Momelotinib is a potent, selective, orally bioavailable inhibitor of JAK1, JAK2, and ACVR1/ALK2. In 2018, Sierra Oncology acquired the drug from Gilead Sciences for $198 million (including milestone payments).

Mechanism of Action of Momelotinib

Momelotinib is currently being developed for the treatment of patients with symptomatic and anemic myelofibrosis who have been previously treated with an approved JAK inhibitor. Since the initiation of clinical studies in 2009, over 1,200 patients have been treated with momelotinib, including approximately 1,000 patients treated for myelofibrosis, with some patients receiving treatment for more than 11 years.
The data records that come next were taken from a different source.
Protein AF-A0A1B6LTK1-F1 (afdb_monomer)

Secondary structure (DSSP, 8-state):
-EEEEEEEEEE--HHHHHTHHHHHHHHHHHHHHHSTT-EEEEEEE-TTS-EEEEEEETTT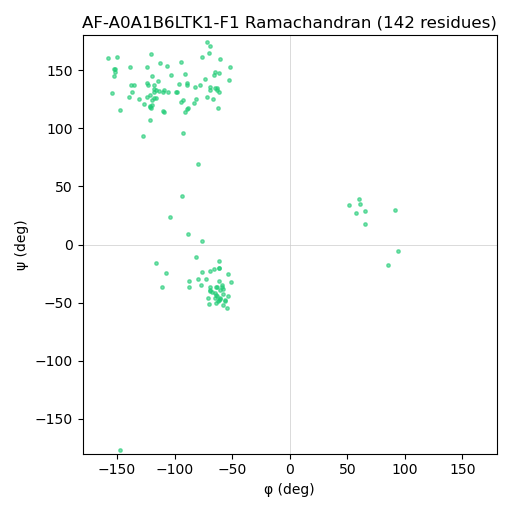EEEEEEEETTTEEEEEEEEEE-TTPPPSS-HHHHHHHHHHHHHHHT-SEEEEPPPEEET-SS--EEE-TT--EEE------S--

Mean predicted aligned error: 3.46 Å

Solvent-accessible surface area (backbone atoms only — not comparable to full-atom values): 8046 Å² total; per-residue (Å²): 72,25,38,38,38,36,46,36,38,36,33,36,59,37,67,49,38,72,54,34,67,64,50,50,52,51,51,51,60,53,47,48,76,69,38,58,72,60,38,83,73,48,76,47,77,45,95,81,46,24,36,41,37,34,28,41,27,58,72,78,16,42,35,40,42,38,39,40,46,88,14,41,36,41,38,39,43,36,31,69,40,54,74,90,57,78,66,87,68,41,74,67,55,48,50,52,50,50,56,48,50,31,63,74,66,60,31,84,46,70,49,76,55,81,65,43,70,43,82,36,91,59,85,39,73,46,66,47,100,84,69,46,85,41,81,54,96,69,89,74,78,91,76,134

Sequence (144 aa):
MAINTILLDLSVDPSKIMEKTALISTIQEVLSKFIPDLKETNSLSFGSGGFLFTFTAARDSFVTIRGFPQGLVSINVEYFRKDGDESLLPFETVRQLESTLTKLTGSMKSHKYPALKRGGKADRYFLSSDERILEYDIDAVLFE

Organism: NCBI:txid36148

InterPro domains:
  IPR015576 Spermine synthase, animal [PTHR46315] (1-144)

Foldseek 3Di:
DFKWKKKKKFFADLVCLLVVPQLVVQLQVLVCVLFAAWDWDDKDADPQSKIKTWTAGPQRKIWIWIGDSNRMIMIMIIHDDDPPDDDSQDPVNVVVSQVSSCVRRVTPDMDIDPIDGHPDPDDQWDADPVGDTDGHPDPDDPDD

Radius of gyration: 16.62 Å; Cα contacts (8 Å, |Δi|>4): 269; chains: 1; bounding box: 35×38×49 Å

Nearest PDB structures (foldseek):
  3c6k-assembly2_D  TM=7.894E-01  e=8.532E-10  Homo sapiens
  3c6k-assembly2_C  TM=7.794E-01  e=2.590E-09  Homo sapiens
  3c6k-assembly1_A  TM=7.953E-01  e=7.865E-09  Homo sapiens
  1tmi-assembly1_B  TM=7.408E-01  e=5.358E-05  Thermotoga maritima
  3tvl-assembly2_B  TM=3.067E-01  e=5.827E-01  Homo sapiens

pLDDT: mean 94.77, std 3.53, range [76.31, 98.56]

Structure (mmCIF, N/CA/C/O backbone):
data_AF-A0A1B6LTK1-F1
#
_entry.id   AF-A0A1B6LTK1-F1
#
loop_
_atom_site.group_PDB
_atom_site.id
_atom_site.type_symbol
_atom_site.label_atom_id
_atom_site.label_alt_id
_atom_site.label_comp_id
_atom_site.label_asym_id
_atom_site.label_entity_id
_atom_site.label_seq_id
_atom_site.pdbx_PDB_ins_code
_atom_site.Cartn_x
_atom_site.Cartn_y
_atom_site.Cartn_z
_atom_site.occupancy
_atom_site.B_iso_or_equiv
_atom_site.auth_seq_id
_atom_site.auth_comp_id
_atom_site.auth_asym_id
_atom_site.auth_atom_id
_atom_site.pdbx_PDB_model_num
ATOM 1 N N . MET A 1 1 ? 13.739 -3.139 -14.158 1.00 88.19 1 MET A N 1
ATOM 2 C CA . MET A 1 1 ? 13.530 -3.468 -12.737 1.00 88.19 1 MET A CA 1
ATOM 3 C C . MET A 1 1 ? 13.012 -2.217 -12.054 1.00 88.19 1 MET A C 1
ATOM 5 O O . MET A 1 1 ? 13.347 -1.140 -12.528 1.00 88.19 1 MET A O 1
ATOM 9 N N . ALA A 1 2 ? 12.196 -2.329 -11.012 1.00 93.19 2 ALA A N 1
ATOM 10 C CA . ALA A 1 2 ? 11.704 -1.182 -10.248 1.00 93.19 2 ALA A CA 1
ATOM 11 C C . ALA A 1 2 ? 11.273 -1.619 -8.843 1.00 93.19 2 ALA A C 1
ATOM 13 O O . ALA A 1 2 ? 10.985 -2.795 -8.608 1.00 93.19 2 ALA A O 1
ATOM 14 N N . ILE A 1 3 ? 11.192 -0.663 -7.924 1.00 95.00 3 ILE A N 1
ATOM 15 C CA . ILE A 1 3 ? 10.460 -0.831 -6.670 1.00 95.00 3 ILE A CA 1
ATOM 16 C C . ILE A 1 3 ? 8.993 -0.544 -6.973 1.00 95.00 3 ILE A C 1
ATOM 18 O O . ILE A 1 3 ? 8.656 0.542 -7.440 1.00 95.00 3 ILE A O 1
ATOM 22 N N . ASN A 1 4 ? 8.119 -1.504 -6.711 1.00 95.25 4 ASN A N 1
ATOM 23 C CA . ASN A 1 4 ? 6.684 -1.302 -6.813 1.00 95.25 4 ASN A CA 1
ATOM 24 C C . ASN A 1 4 ? 6.135 -0.933 -5.437 1.00 95.25 4 ASN A C 1
ATOM 26 O O . ASN A 1 4 ? 6.268 -1.715 -4.498 1.00 95.25 4 ASN A O 1
ATOM 30 N N . THR A 1 5 ? 5.482 0.223 -5.343 1.00 96.69 5 THR A N 1
ATOM 31 C CA . THR A 1 5 ? 4.803 0.689 -4.130 1.00 96.69 5 THR A CA 1
ATOM 32 C C . THR A 1 5 ? 3.295 0.653 -4.356 1.00 96.69 5 THR A C 1
ATOM 34 O O . THR A 1 5 ? 2.763 1.375 -5.199 1.00 96.69 5 THR A O 1
ATOM 37 N N . ILE A 1 6 ? 2.596 -0.195 -3.608 1.00 97.00 6 ILE A N 1
ATOM 38 C CA . ILE A 1 6 ? 1.132 -0.256 -3.572 1.00 97.00 6 ILE A CA 1
ATOM 39 C C . ILE A 1 6 ? 0.659 0.529 -2.359 1.00 97.00 6 ILE A C 1
ATOM 41 O O . ILE A 1 6 ? 1.159 0.314 -1.257 1.00 97.00 6 ILE A O 1
ATOM 45 N N . LEU A 1 7 ? -0.318 1.404 -2.580 1.00 97.56 7 LEU A N 1
ATOM 46 C CA . LEU A 1 7 ? -0.934 2.241 -1.557 1.00 97.56 7 LEU A CA 1
ATOM 47 C C . LEU A 1 7 ? -2.419 1.882 -1.461 1.00 97.56 7 LEU A C 1
ATOM 49 O O . LEU A 1 7 ? -3.116 1.806 -2.482 1.00 97.56 7 LEU A O 1
ATOM 53 N N . LEU A 1 8 ? -2.896 1.659 -0.241 1.00 97.81 8 LEU A N 1
ATOM 54 C CA . LEU A 1 8 ? -4.290 1.356 0.055 1.00 97.81 8 LEU A CA 1
ATOM 55 C C . LEU A 1 8 ? -4.720 2.085 1.325 1.00 97.81 8 LEU A C 1
ATOM 57 O O . LEU A 1 8 ? -4.129 1.893 2.385 1.00 97.81 8 LEU A O 1
ATOM 61 N N . ASP A 1 9 ? -5.811 2.836 1.231 1.00 98.38 9 ASP A N 1
ATOM 62 C CA . ASP A 1 9 ? -6.376 3.562 2.362 1.00 98.38 9 ASP A CA 1
ATOM 63 C C . ASP A 1 9 ? -7.758 3.017 2.739 1.00 98.38 9 ASP A C 1
ATOM 65 O O . ASP A 1 9 ? -8.581 2.699 1.876 1.00 98.38 9 ASP A O 1
ATOM 69 N N . LEU A 1 10 ? -8.027 2.944 4.044 1.00 98.31 10 LEU A N 1
ATOM 70 C CA . LEU A 1 10 ? -9.305 2.553 4.636 1.00 98.31 10 LEU A CA 1
ATOM 71 C C . LEU A 1 10 ? -9.796 3.663 5.571 1.00 98.31 10 LEU A C 1
ATOM 73 O O . LEU A 1 10 ? -9.099 4.059 6.503 1.00 98.31 10 LEU A O 1
ATOM 77 N N . SER A 1 11 ? -11.024 4.131 5.369 1.00 98.19 11 SER A N 1
ATOM 78 C CA . SER A 1 11 ? -11.733 5.000 6.313 1.00 98.19 11 SER A CA 1
ATOM 79 C C . SER A 1 11 ? -12.555 4.142 7.271 1.00 98.19 11 SER A C 1
ATOM 81 O O . SER A 1 11 ? -13.487 3.458 6.842 1.00 98.19 11 SER A O 1
ATOM 83 N N . VAL A 1 12 ? -12.215 4.144 8.552 1.00 97.25 12 VAL A N 1
ATOM 84 C CA . VAL A 1 12 ? -12.867 3.359 9.611 1.00 97.25 12 VAL A CA 1
ATOM 85 C C . VAL A 1 12 ? -13.430 4.288 10.681 1.00 97.25 12 VAL A C 1
ATOM 87 O O . VAL A 1 12 ? -13.065 5.458 10.752 1.00 97.25 12 VAL A O 1
ATOM 90 N N . ASP A 1 13 ? -14.318 3.775 11.528 1.00 96.31 13 ASP A N 1
ATOM 91 C CA . ASP A 1 13 ? -14.775 4.544 12.685 1.00 96.31 13 ASP A CA 1
ATOM 92 C C . ASP A 1 13 ? -13.580 4.870 13.614 1.00 96.31 13 ASP A C 1
ATOM 94 O O . ASP A 1 13 ? -12.812 3.955 13.941 1.00 96.31 13 ASP A O 1
ATOM 98 N N . PRO A 1 14 ? -13.396 6.133 14.050 1.00 96.12 14 PRO A N 1
ATOM 99 C CA . PRO A 1 14 ? -12.319 6.528 14.961 1.00 96.12 14 PRO A CA 1
ATOM 100 C C . PRO A 1 14 ? -12.210 5.667 16.228 1.00 96.12 14 PRO A C 1
ATOM 102 O O . PRO A 1 14 ? -11.102 5.410 16.701 1.00 96.12 14 PRO A O 1
ATOM 105 N N . SER A 1 15 ? -13.329 5.153 16.752 1.00 93.94 15 SER A N 1
ATOM 106 C CA . SER A 1 15 ? -13.333 4.246 17.910 1.00 93.94 15 SER A CA 1
ATOM 107 C C . SER A 1 15 ? -12.524 2.968 17.662 1.00 93.94 15 SER A C 1
ATOM 109 O O . SER A 1 15 ? -11.804 2.518 18.551 1.00 93.94 15 SER A O 1
ATOM 111 N N . LYS A 1 16 ? -12.518 2.440 16.429 1.00 93.25 16 LYS A N 1
ATOM 112 C CA . LYS A 1 16 ? -11.725 1.255 16.054 1.00 93.25 16 LYS A CA 1
ATOM 113 C C . LYS A 1 16 ? -10.221 1.519 16.038 1.00 93.25 16 LYS A C 1
ATOM 115 O O . LYS A 1 16 ? -9.441 0.578 16.148 1.00 93.25 16 LYS A O 1
ATOM 120 N N . ILE A 1 17 ? -9.801 2.777 15.887 1.00 93.06 17 ILE A N 1
ATOM 121 C CA . ILE A 1 17 ? -8.388 3.171 15.998 1.00 93.06 17 ILE A CA 1
ATOM 122 C C . ILE A 1 17 ? -7.966 3.224 17.468 1.00 93.06 17 ILE A C 1
ATOM 124 O O . ILE A 1 17 ? -6.841 2.856 17.799 1.00 93.06 17 ILE A O 1
ATOM 128 N N . MET A 1 18 ? -8.870 3.628 18.361 1.00 85.88 18 MET A N 1
ATOM 129 C CA . MET A 1 18 ? -8.623 3.593 19.805 1.00 85.88 18 MET A CA 1
ATOM 130 C C . MET A 1 18 ? -8.568 2.144 20.314 1.00 85.88 18 MET A C 1
ATOM 132 O O . MET A 1 18 ? -7.673 1.787 21.078 1.00 85.88 18 MET A O 1
ATOM 136 N N . GLU A 1 19 ? -9.446 1.278 19.801 1.00 87.31 19 GLU A N 1
ATOM 137 C CA . GLU A 1 19 ? -9.489 -0.170 20.061 1.00 87.31 19 GLU A CA 1
ATOM 138 C C . GLU A 1 19 ? -8.706 -0.982 19.008 1.00 87.31 19 GLU A C 1
ATOM 140 O O . GLU A 1 19 ? -9.132 -2.039 18.534 1.00 87.31 19 GLU A O 1
ATOM 145 N N . LYS A 1 20 ? -7.527 -0.480 18.623 1.00 89.62 20 LYS A N 1
ATOM 146 C CA . LYS A 1 20 ? -6.758 -0.951 17.458 1.00 89.62 20 LYS A CA 1
ATOM 147 C C . LYS A 1 20 ? -6.454 -2.447 17.402 1.00 89.62 20 LYS A C 1
ATOM 149 O O . LYS A 1 20 ? -6.239 -2.956 16.308 1.00 89.62 20 LYS A O 1
ATOM 154 N N . THR A 1 21 ? -6.411 -3.163 18.526 1.00 91.38 21 THR A N 1
ATOM 155 C CA . THR A 1 21 ? -5.969 -4.568 18.581 1.00 91.38 21 THR A CA 1
ATOM 156 C C . THR A 1 21 ? -6.770 -5.469 17.639 1.00 91.38 21 THR A C 1
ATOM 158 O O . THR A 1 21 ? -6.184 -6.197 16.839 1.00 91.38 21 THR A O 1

Notably, momelotinib is the first and only JAK inhibitor to demonstrate positive data across all key markers of disease symptoms, spleen response, and anemia.

Topline data from 195 patients (BBM n=130; DAN n=65) include:

——Total Symptom Score (TSS) reduction >50% (primary endpoint): 25% of patients in the MMB treatment group achieved this goal compared to 9% in the control group (p=0.0095);

——Transfusion independence (TI, secondary endpoint): 31% of patients in the MMB treatment group achieved this goal compared to 20% in the control group (one-sided p=0.0064; non-inferiority);

——Spleen Response Rate (SRR) >35% (secondary endpoint): 23% of patients in the MMB treatment group achieved this goal compared to 3% in the control group (p=0.0006);

——During the randomized treatment period, the incidence of grade 3 or higher severe adverse events was 54% in the MMB treatment group and 65% in the control group. Serious treatment-emergent adverse events occurred in 35% and 40% of patients in the MMB treatment and control groups, respectively.

——Mean baseline characteristics across all patients were TSS of 27, hemoglobin level (Hgb) of 8 g/dL, and platelet count of 145 x 10E9/L.